Life for Scott Doe has always been a little odd, from his full name (Scottish Play Doe) to his mom’s new job with Goodco (what does a cereal company need with a physicist?) and the family’s recent move to the company town of Goodborough. So, maybe he just should have expected to start seeing weird things, like a man with a rabbit head in the park.
Erno and Emily Utz have always lived in Goodborough, in the same house but with a series of foster parents. Their current foster father regularly gives them tests in the form of brain-teasing puzzles. (Emily always solves them first.) Erno has never really thought about the reason behind the tests, but he is just about to find out.

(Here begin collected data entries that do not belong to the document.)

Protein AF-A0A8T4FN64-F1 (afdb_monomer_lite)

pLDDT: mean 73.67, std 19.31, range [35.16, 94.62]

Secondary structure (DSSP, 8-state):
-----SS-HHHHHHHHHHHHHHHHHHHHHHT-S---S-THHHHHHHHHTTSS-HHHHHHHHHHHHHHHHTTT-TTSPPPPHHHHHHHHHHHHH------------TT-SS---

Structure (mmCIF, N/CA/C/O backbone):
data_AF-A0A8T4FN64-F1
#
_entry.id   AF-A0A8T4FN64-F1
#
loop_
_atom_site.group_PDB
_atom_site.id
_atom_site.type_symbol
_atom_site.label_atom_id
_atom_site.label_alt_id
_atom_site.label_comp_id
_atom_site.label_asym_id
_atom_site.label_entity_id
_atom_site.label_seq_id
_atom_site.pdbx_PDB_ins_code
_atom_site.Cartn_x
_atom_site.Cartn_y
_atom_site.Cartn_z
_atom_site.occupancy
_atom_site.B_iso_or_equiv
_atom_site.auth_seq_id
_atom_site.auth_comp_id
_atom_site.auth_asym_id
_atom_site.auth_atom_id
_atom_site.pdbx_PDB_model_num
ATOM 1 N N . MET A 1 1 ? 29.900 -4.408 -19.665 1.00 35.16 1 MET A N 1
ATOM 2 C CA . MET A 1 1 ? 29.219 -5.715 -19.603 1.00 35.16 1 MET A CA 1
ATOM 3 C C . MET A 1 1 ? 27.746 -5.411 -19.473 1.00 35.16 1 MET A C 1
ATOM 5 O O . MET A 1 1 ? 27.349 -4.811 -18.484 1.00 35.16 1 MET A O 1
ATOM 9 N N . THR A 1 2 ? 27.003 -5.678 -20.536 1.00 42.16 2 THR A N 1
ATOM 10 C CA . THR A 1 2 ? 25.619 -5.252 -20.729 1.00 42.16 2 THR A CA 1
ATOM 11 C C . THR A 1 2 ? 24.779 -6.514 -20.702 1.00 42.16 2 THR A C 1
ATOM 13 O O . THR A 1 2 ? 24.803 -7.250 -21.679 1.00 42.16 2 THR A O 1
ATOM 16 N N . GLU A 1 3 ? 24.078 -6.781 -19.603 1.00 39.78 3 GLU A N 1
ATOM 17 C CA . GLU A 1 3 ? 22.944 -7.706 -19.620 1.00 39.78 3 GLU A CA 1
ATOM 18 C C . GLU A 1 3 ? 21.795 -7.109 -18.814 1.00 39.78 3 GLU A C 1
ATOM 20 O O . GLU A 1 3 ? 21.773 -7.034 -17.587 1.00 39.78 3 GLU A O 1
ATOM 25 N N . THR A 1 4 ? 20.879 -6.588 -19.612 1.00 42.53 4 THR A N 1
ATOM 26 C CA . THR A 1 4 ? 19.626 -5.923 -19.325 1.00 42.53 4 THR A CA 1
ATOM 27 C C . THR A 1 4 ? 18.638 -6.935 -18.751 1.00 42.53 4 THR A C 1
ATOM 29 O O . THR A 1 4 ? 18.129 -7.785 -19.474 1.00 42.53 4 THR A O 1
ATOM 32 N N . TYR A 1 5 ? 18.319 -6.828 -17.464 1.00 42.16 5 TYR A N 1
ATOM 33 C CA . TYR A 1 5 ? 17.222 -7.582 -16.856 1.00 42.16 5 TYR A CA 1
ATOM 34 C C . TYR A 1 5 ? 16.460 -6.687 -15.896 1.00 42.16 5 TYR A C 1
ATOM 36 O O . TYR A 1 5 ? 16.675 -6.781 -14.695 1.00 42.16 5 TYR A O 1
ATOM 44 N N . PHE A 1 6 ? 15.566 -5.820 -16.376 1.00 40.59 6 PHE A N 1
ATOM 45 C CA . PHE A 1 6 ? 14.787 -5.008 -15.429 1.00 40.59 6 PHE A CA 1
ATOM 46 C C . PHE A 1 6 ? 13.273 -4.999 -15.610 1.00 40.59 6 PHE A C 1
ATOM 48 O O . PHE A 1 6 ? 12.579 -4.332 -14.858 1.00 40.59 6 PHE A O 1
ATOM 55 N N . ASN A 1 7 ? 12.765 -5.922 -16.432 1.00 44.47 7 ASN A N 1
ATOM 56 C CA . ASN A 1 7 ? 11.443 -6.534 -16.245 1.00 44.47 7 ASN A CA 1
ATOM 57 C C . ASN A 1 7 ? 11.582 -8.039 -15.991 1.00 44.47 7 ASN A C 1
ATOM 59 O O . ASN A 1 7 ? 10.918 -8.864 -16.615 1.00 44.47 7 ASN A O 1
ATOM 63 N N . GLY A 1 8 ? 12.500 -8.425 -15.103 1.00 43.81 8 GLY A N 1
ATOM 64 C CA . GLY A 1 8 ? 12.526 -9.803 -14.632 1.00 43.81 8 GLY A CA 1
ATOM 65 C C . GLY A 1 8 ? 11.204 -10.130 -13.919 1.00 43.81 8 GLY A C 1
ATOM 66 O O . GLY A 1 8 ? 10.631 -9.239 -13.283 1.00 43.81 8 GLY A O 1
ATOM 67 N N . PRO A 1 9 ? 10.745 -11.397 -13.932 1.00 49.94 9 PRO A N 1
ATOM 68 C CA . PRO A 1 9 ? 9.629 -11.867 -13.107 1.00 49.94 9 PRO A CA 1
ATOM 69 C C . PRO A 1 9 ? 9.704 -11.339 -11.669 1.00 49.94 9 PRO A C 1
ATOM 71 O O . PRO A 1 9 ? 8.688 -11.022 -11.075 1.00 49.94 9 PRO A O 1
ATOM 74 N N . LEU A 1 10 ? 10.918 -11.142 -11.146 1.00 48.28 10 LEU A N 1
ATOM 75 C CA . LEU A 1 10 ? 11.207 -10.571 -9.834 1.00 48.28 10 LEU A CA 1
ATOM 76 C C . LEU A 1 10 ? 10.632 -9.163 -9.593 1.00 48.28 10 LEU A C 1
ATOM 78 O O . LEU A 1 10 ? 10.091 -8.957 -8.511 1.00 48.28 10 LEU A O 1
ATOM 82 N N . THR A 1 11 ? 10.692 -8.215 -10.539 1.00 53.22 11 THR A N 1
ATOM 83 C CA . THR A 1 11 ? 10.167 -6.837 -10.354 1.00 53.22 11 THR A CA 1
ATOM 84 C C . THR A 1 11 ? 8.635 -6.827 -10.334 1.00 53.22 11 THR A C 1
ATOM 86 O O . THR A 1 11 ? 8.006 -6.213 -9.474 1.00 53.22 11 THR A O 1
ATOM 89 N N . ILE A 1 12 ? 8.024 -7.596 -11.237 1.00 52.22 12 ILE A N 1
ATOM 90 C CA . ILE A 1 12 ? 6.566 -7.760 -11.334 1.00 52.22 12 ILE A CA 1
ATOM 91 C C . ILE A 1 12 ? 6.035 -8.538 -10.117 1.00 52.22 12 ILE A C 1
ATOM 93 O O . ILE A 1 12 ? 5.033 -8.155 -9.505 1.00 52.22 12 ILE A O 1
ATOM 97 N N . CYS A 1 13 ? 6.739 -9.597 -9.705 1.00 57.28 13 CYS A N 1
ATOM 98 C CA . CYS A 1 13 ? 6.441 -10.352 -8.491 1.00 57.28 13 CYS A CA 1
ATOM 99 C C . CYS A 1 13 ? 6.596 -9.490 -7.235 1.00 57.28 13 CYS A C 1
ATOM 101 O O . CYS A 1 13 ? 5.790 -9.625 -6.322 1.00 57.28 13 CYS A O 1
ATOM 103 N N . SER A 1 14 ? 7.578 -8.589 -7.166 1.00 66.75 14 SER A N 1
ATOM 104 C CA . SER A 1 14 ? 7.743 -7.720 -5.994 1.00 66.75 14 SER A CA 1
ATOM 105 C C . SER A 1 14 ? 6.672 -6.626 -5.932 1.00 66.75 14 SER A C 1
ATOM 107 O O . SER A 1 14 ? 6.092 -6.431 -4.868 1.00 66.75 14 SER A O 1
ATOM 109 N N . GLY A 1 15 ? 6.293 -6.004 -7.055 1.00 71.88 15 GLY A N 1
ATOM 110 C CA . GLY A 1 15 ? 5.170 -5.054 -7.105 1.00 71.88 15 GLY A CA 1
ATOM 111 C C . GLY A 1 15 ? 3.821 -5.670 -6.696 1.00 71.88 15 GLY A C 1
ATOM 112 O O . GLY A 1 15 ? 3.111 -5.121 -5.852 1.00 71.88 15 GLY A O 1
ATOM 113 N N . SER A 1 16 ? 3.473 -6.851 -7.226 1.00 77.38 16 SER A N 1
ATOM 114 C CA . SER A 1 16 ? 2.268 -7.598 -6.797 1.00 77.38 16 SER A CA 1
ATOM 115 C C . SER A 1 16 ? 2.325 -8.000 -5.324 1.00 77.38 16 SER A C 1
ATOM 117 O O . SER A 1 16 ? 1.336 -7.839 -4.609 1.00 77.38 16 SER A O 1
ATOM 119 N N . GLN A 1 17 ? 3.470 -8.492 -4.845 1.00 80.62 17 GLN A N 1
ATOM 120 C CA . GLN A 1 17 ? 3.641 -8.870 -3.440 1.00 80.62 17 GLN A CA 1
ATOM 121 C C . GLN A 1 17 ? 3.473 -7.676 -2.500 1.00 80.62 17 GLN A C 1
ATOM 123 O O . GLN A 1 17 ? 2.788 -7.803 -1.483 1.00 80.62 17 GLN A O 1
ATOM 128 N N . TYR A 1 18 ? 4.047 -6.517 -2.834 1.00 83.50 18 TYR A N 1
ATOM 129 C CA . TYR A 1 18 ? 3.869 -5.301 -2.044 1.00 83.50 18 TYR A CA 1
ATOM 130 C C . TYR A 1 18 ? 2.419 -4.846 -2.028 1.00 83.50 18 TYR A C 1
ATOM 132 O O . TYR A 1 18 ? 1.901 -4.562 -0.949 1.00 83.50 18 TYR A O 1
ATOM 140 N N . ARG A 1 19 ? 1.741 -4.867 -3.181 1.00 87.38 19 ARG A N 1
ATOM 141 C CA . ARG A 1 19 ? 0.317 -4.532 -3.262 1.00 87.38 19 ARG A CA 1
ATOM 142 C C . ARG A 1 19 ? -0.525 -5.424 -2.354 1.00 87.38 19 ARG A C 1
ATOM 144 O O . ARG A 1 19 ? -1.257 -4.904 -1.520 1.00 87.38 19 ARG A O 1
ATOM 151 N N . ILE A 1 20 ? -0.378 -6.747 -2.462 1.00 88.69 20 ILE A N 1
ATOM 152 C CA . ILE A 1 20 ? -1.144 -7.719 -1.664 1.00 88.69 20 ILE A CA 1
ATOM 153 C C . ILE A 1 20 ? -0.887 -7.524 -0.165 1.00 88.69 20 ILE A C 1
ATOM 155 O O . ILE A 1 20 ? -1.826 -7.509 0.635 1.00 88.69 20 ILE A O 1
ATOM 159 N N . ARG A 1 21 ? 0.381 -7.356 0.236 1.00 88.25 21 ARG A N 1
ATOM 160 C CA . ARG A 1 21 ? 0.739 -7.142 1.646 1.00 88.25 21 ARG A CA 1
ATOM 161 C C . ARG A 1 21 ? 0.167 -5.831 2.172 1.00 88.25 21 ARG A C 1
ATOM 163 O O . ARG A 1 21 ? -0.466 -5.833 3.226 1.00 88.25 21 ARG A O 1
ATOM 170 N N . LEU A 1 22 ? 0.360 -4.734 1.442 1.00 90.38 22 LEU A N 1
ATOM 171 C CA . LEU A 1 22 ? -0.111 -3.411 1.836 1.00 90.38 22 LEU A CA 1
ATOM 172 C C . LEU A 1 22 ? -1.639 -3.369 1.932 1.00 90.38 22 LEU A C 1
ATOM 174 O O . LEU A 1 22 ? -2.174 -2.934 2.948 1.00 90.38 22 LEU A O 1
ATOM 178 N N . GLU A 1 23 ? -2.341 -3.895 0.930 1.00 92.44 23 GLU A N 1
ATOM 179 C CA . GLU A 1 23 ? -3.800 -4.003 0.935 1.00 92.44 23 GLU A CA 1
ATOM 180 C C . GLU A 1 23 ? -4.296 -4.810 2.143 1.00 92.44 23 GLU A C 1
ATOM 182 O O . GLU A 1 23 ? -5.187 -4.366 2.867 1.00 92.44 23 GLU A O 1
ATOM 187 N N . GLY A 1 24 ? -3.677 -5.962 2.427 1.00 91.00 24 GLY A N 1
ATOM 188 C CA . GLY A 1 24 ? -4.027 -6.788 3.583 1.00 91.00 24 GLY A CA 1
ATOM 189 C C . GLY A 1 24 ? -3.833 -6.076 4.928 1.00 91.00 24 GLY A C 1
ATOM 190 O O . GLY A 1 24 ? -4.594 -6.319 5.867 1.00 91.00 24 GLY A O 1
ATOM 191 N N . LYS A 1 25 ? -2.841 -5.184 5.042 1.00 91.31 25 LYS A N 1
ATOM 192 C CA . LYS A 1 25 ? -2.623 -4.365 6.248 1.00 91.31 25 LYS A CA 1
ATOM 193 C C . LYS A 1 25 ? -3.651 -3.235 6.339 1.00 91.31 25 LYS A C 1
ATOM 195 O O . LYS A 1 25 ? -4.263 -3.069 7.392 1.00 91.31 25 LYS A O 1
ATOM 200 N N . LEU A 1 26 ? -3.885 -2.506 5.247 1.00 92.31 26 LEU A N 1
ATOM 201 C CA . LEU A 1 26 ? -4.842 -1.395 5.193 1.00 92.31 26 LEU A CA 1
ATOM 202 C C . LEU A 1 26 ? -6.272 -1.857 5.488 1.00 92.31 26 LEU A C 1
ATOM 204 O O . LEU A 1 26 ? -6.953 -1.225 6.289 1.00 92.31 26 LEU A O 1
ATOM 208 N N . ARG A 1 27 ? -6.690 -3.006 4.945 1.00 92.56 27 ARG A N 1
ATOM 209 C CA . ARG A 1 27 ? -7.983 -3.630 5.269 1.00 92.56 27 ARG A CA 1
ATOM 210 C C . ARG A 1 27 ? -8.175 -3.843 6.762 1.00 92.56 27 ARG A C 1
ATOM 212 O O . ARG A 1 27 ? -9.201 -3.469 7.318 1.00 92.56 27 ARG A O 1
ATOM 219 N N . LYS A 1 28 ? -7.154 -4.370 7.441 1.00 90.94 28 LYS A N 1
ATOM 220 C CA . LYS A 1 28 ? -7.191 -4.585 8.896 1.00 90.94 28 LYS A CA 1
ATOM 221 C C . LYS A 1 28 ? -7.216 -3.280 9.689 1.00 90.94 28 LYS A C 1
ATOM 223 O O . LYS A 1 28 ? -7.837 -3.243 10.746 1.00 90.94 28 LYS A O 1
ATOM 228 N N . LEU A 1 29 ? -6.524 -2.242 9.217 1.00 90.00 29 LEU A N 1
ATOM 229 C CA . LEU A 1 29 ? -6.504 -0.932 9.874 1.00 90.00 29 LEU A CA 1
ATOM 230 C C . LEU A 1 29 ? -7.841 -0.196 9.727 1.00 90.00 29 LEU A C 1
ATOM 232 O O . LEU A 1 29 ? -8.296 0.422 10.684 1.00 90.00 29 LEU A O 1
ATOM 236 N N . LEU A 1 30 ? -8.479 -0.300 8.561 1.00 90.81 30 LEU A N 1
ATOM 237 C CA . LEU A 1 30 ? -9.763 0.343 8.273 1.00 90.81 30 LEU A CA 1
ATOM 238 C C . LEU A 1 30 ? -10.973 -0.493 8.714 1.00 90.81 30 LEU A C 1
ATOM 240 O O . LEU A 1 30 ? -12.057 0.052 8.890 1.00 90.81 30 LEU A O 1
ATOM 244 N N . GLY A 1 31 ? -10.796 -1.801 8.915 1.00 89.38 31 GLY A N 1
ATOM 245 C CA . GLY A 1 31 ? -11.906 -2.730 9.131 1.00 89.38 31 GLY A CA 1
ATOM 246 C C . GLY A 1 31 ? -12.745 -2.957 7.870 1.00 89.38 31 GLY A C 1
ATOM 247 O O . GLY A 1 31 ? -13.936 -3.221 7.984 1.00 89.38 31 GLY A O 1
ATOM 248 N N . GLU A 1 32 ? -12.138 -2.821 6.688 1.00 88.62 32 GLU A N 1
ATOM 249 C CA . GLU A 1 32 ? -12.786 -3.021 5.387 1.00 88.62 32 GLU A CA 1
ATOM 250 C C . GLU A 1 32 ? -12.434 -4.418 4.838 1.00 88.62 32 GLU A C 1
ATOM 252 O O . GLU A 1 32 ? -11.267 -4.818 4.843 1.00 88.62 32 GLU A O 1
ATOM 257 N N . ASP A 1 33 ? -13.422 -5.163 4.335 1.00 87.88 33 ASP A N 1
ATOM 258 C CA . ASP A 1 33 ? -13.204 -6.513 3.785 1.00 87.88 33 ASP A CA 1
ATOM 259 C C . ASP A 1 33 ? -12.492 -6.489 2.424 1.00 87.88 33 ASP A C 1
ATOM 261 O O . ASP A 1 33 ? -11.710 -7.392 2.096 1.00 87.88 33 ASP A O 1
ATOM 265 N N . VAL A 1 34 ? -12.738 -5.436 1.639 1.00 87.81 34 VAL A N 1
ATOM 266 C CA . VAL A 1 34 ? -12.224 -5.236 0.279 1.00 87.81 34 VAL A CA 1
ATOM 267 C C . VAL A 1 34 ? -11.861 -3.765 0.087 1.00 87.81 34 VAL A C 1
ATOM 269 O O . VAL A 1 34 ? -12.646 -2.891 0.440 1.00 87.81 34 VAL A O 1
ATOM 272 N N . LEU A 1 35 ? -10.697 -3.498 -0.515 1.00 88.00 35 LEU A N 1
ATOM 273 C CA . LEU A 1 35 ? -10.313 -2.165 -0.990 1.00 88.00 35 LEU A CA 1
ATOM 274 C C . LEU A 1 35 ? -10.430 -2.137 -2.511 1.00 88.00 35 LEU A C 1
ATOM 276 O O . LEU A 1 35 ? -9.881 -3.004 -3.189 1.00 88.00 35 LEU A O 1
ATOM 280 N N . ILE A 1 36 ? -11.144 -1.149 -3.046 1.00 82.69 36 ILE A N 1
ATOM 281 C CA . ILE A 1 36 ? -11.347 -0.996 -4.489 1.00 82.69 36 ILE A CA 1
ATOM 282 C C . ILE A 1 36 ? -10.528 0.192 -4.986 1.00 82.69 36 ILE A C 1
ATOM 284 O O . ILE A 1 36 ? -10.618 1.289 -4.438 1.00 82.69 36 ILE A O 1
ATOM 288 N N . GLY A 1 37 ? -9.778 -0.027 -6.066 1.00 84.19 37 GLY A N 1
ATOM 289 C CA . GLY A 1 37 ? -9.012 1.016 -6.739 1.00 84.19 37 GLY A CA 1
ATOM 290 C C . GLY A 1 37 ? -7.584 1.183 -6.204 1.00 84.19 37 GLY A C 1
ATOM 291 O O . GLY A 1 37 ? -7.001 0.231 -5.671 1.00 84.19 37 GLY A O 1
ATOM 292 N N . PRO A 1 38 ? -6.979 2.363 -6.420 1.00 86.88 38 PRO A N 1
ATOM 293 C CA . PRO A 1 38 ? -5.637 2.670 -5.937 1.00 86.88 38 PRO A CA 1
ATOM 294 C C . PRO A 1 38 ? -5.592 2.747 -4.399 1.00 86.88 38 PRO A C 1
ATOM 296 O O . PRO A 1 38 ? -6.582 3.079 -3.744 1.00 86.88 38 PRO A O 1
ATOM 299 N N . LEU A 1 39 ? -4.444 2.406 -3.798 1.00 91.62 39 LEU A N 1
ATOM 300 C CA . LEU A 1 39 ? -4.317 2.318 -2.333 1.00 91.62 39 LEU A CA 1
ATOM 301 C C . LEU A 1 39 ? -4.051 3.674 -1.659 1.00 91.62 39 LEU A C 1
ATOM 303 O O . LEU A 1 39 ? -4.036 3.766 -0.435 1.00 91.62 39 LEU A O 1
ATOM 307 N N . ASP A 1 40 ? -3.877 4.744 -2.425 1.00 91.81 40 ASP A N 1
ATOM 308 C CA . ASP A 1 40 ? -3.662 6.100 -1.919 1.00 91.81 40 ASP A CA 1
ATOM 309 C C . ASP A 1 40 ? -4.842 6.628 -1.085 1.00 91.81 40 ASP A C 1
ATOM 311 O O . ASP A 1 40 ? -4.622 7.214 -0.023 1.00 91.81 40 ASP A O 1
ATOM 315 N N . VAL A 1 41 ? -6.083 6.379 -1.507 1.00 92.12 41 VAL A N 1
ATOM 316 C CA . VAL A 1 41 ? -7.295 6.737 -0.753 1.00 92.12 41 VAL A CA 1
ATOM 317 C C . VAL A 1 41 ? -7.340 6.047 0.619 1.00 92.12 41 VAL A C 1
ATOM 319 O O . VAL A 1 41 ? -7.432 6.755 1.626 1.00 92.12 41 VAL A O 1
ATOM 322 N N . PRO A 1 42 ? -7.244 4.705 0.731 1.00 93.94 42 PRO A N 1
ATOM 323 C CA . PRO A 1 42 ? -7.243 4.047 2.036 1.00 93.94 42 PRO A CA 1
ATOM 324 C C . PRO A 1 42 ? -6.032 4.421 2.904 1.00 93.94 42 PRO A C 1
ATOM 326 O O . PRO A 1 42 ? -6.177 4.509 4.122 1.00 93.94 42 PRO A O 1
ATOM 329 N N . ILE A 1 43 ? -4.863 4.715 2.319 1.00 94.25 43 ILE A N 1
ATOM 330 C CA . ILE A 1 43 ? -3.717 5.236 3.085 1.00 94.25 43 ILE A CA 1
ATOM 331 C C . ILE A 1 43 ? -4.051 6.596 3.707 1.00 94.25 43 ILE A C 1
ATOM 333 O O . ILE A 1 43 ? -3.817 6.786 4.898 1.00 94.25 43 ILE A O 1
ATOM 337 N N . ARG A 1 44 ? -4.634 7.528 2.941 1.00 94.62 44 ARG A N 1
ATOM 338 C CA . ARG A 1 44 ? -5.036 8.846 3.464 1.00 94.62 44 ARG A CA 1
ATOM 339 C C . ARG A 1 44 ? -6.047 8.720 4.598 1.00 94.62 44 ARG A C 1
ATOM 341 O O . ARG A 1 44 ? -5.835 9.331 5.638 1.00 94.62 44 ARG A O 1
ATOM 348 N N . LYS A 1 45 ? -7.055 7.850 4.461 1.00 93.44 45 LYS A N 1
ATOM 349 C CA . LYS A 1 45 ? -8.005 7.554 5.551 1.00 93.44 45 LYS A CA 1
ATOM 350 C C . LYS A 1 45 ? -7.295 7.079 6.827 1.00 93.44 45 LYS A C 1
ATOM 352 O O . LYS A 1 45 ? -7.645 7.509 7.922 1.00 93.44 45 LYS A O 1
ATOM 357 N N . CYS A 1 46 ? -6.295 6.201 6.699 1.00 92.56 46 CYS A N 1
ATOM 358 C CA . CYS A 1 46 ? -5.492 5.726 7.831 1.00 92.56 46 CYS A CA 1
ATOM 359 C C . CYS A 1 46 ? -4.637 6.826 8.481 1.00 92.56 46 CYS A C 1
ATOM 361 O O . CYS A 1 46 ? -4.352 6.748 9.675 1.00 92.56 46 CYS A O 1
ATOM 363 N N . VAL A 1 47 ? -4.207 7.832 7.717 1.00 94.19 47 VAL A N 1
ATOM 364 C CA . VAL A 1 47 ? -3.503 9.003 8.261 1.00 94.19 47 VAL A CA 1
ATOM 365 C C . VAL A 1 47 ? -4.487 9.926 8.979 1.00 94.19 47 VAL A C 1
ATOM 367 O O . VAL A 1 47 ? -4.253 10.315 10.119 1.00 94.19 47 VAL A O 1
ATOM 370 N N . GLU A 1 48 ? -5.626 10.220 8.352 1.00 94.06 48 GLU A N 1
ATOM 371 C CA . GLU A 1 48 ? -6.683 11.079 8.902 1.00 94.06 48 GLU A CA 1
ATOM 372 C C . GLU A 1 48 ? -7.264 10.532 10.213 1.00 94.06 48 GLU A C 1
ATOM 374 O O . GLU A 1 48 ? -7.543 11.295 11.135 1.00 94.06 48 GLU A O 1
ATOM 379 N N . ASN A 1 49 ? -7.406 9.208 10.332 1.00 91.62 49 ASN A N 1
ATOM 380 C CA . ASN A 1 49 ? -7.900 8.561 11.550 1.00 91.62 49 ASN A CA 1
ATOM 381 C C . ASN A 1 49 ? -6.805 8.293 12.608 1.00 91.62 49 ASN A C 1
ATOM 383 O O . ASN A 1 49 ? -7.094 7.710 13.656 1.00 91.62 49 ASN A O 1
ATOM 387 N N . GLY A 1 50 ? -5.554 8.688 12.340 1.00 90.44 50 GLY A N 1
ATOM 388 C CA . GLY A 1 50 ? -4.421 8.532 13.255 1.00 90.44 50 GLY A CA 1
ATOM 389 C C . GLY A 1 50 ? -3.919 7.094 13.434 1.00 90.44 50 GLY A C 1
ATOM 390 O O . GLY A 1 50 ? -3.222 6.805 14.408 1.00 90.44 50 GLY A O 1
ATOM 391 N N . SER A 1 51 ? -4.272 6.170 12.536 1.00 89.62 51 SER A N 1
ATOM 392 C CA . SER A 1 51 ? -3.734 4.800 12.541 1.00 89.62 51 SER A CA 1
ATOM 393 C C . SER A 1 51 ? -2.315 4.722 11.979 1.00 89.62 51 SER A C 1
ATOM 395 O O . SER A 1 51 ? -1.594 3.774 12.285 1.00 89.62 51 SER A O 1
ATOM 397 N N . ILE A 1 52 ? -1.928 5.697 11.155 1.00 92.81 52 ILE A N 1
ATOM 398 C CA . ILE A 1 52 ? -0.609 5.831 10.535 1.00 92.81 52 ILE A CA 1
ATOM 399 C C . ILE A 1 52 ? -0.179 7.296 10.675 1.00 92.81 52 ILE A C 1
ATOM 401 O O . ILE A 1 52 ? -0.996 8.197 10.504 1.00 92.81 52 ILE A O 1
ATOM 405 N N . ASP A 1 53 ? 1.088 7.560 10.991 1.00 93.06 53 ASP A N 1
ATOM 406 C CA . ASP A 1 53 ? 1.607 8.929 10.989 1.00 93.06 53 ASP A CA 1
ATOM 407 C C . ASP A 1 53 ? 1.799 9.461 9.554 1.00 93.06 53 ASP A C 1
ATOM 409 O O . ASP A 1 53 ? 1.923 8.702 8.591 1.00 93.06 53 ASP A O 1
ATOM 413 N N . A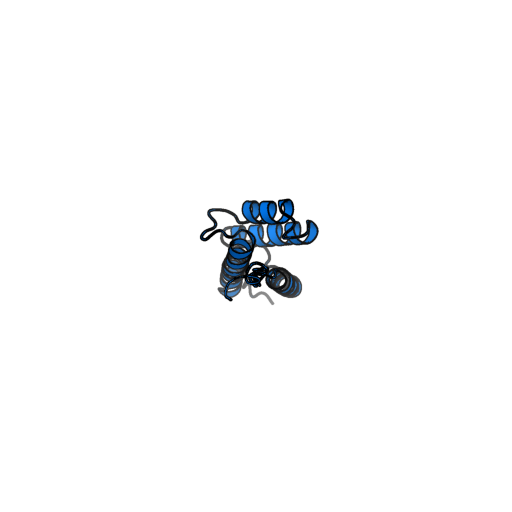LA A 1 54 ? 1.854 10.785 9.396 1.00 92.06 54 ALA A N 1
ATOM 414 C CA . ALA A 1 54 ? 1.937 11.412 8.077 1.00 92.06 54 ALA A CA 1
ATOM 415 C C . ALA A 1 54 ? 3.175 10.975 7.267 1.00 92.06 54 ALA A C 1
ATOM 417 O O . ALA A 1 54 ? 3.066 10.750 6.062 1.00 92.06 54 ALA A O 1
ATOM 418 N N . SER A 1 55 ? 4.330 10.799 7.919 1.00 92.69 55 SER A N 1
ATOM 419 C CA . SER A 1 55 ? 5.585 10.449 7.238 1.00 92.69 55 SER A CA 1
ATOM 420 C C . SER A 1 55 ? 5.573 9.012 6.706 1.00 92.69 55 SER A C 1
ATOM 422 O O . SER A 1 55 ? 5.969 8.747 5.563 1.00 92.69 55 SER A O 1
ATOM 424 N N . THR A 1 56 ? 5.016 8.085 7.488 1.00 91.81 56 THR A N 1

In the town of Goodborough, very little is really as it seems, and there are goings-on that (literally) the people don’t see. Erno, Emily, and Scott are more important than they know, and there are forces at work that would love to keep them from discovering the truth about themselves, the town, and Goodco.
Rex brings his trademark satiric sensibility to this fantasy mystery for the middle grades. From Scott’s dad – John Doe – to the Goode and Harmliss Toasted Cereal Company to Merle Lynn (C.P.A.), the puns come fast and furious, along with delightfully twisted takes on cereal commercials, conspiracy theories, and Arthurian mythology. The shifting third-person perspective includes Scott, Erno, and an unnamed narrator who provides some background information and sometimes cracks just a bit too wise. When focused on the kid’s-eye view, Rex excels; when he zooms out, the lighthearted wit gets bogged down. (In The True Meaning of Smekday, Tip’s first-person “essay” narration keeps the story a bit more grounded, if I can use the word “grounded” in relation to a story of aliens coming to Earth and relocating the human population of North America to Florida.)
I thoroughly enjoyed trying to solve the riddles alongside Erno and Scott, although I wasn’t quite clever enough. My e-ARC includes incomplete artwork (as did the paper ARC I thumbed through at ALA Midwinter), so I am looking forward to seeing the final product. The illustrations I could see were just the right complement to the text; I expect good things to come. There are even a few sneak peeks available at the author’s blog (KoKoLumps, anyone?)! By the book’s end, the immediate crisis has been solved, but there is a wide opening for the next volume in the planned trilogy.
On shelves February 7, 2012.
Fantasy, mystery, and satirical humor all swirled together in a tasty treat for middle grade readers (and maybe some grown-ups, too).
e-ARC via NetGalley, provided by the publisher by request.